Sihoe Alan D L
1 Department of Surgery, The University of Hong Kong, Hong Kong, China ; 2 Department of Thoracic Surgery, The University of Hong Kong Shenzhen Hospital, Shenzhen 518053, China ; 3 Department of Thoracic Surgery, Tongji University, Shanghai Pulmonary Hospital, Shanghai 200030, China.
J Thorac Dis. 2016 Mar;8(Suppl 3):S333-43. doi: 10.3978/j.issn.2072-1439.2016.02.41.
The uniportal video assisted thoracic surgery (VATS) approach to lung lobectomy has generated phenomenal interest in recent years. It promises to offer patients less morbidity and faster recovery, even when compared to conventional multiportal VATS. However, critics of the uniportal VATS approach may raise concerns about whether this most minimally invasive surgical approach for lung surgery may compromise safety and treatment efficacy.

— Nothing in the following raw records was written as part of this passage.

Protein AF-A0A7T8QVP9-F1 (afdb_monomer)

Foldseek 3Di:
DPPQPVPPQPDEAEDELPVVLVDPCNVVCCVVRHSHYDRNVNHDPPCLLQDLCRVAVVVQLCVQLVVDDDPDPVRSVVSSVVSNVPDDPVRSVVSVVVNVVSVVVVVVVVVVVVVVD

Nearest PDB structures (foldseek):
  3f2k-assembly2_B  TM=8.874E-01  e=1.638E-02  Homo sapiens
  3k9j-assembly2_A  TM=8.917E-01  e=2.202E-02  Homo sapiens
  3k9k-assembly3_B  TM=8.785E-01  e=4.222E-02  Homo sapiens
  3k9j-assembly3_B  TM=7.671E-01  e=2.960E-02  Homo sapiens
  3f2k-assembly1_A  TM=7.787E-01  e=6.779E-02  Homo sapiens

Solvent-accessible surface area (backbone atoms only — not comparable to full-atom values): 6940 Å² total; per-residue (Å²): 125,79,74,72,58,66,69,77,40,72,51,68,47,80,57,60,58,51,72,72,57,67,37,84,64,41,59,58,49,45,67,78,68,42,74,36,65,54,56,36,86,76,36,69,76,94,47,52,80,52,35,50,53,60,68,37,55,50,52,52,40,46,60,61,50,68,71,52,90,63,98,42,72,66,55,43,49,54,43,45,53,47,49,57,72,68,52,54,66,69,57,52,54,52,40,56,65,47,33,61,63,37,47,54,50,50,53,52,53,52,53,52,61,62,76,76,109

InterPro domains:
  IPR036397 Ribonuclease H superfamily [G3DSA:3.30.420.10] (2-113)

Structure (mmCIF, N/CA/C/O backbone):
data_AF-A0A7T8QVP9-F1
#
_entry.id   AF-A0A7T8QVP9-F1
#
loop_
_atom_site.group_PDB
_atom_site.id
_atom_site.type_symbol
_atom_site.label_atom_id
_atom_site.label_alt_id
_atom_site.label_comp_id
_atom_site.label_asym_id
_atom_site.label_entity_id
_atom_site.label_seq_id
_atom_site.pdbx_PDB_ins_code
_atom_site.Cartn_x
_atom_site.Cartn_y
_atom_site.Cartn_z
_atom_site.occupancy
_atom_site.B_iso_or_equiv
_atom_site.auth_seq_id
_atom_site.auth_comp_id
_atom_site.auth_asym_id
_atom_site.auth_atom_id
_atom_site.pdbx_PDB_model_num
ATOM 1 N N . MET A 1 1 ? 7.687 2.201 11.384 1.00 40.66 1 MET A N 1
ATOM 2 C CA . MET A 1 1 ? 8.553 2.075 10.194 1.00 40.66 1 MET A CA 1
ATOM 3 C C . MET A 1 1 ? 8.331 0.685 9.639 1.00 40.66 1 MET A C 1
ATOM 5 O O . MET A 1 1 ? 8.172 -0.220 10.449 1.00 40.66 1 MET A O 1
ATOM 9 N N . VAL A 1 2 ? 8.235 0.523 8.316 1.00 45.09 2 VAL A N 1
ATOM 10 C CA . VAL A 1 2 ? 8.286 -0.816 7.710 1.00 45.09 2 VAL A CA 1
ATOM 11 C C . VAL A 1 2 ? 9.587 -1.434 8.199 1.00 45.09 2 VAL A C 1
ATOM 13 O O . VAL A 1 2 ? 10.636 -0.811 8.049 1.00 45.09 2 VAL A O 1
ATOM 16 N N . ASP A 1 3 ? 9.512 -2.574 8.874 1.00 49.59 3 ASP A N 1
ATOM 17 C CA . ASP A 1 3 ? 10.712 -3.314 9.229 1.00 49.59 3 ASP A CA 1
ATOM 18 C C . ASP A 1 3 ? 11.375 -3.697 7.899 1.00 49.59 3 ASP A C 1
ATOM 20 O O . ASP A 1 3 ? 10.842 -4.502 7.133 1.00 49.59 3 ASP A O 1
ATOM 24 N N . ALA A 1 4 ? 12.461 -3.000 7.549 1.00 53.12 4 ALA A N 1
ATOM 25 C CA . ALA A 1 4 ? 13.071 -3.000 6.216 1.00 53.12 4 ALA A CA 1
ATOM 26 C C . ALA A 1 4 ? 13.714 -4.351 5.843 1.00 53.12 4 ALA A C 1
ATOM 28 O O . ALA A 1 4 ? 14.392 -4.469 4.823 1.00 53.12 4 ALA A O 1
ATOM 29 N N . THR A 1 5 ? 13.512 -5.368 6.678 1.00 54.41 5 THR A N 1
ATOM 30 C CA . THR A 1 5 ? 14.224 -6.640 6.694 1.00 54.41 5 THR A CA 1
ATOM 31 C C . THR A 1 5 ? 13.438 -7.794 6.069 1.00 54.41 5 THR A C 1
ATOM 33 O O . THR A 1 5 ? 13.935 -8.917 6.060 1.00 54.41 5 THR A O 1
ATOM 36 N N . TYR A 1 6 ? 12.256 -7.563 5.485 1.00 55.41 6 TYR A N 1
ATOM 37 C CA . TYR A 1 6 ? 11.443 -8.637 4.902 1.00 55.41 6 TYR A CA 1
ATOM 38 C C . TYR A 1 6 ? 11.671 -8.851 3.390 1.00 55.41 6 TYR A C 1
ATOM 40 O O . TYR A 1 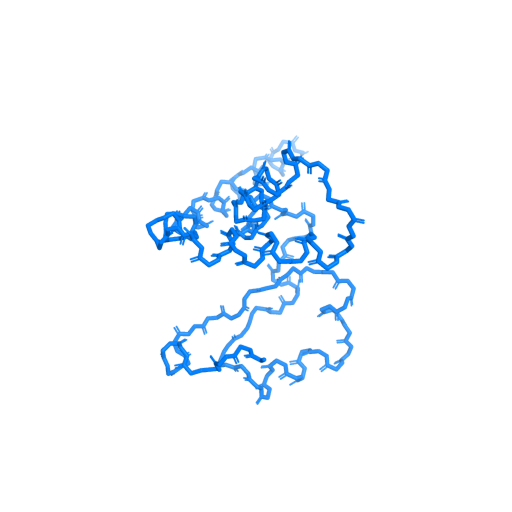6 ? 11.323 -7.975 2.601 1.00 55.41 6 TYR A O 1
ATOM 48 N N . PRO A 1 7 ? 12.131 -10.037 2.946 1.00 57.97 7 PRO A N 1
ATOM 49 C CA . PRO A 1 7 ? 13.120 -10.906 3.572 1.00 57.97 7 PRO A CA 1
ATOM 50 C C . PRO A 1 7 ? 14.510 -10.536 3.015 1.00 57.97 7 PRO A C 1
ATOM 52 O O . PRO A 1 7 ? 14.825 -10.851 1.870 1.00 57.97 7 PRO A O 1
ATOM 55 N N . GLU A 1 8 ? 15.326 -9.825 3.793 1.00 72.06 8 GLU A N 1
ATOM 56 C CA . GLU A 1 8 ? 16.726 -9.492 3.455 1.00 72.06 8 GLU A CA 1
ATOM 57 C C . GLU A 1 8 ? 16.904 -8.591 2.215 1.00 72.06 8 GLU A C 1
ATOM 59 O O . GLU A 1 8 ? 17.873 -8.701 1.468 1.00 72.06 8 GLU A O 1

This debate has great potential importance not only in determining how patients are operated on, but in understanding how 'success' is gauged in major pulmonary surgery. This article explores both sides of this debate, drawing on the experience of how clinical research in multiportal VATS evolved over the years. Systematic generation of clinical evidence with progressively increasing sophistication is required to fairly evaluate the uniportal VATS approach. A review of the current literature suggests that there remain many large gaps in the evidence surrounding uniportal VATS. Hence, at the present time, the reasons voiced by critics as to why uniportal VATS should not be performed should not be lightly dismissed. Instead, it behoves surgeons on both sides of the debate to continue to generate good clinical evidence to resolve it.
近年来,单孔电视辅助胸腔镜手术(VATS)用于肺叶切除术引起了极大的关注。即使与传统的多孔VATS相比,它也有望为患者带来更低的发病率和更快的恢复速度。然而,单孔VATS方法的批评者可能会担心,这种用于肺部手术的最微创的手术方法是否会影响安全性和治疗效果。这场争论不仅在决定如何为患者进行手术方面具有重大潜在意义,而且在理解如何衡量重大肺部手术的“成功”方面也具有重大潜在意义。本文借鉴多年来多孔VATS临床研究的发展经验,探讨了这场争论的双方观点。需要系统地生成日益复杂的临床证据,以公正地评估单孔VATS方法。对当前文献的回顾表明,围绕单孔VATS的证据仍存在许多重大差距。因此,目前,批评者提出的关于为何不应进行单孔VATS的理由不应被轻易忽视。相反,这场争论双方的外科医生都有责任继续生成良好的临床证据来解决这一问题。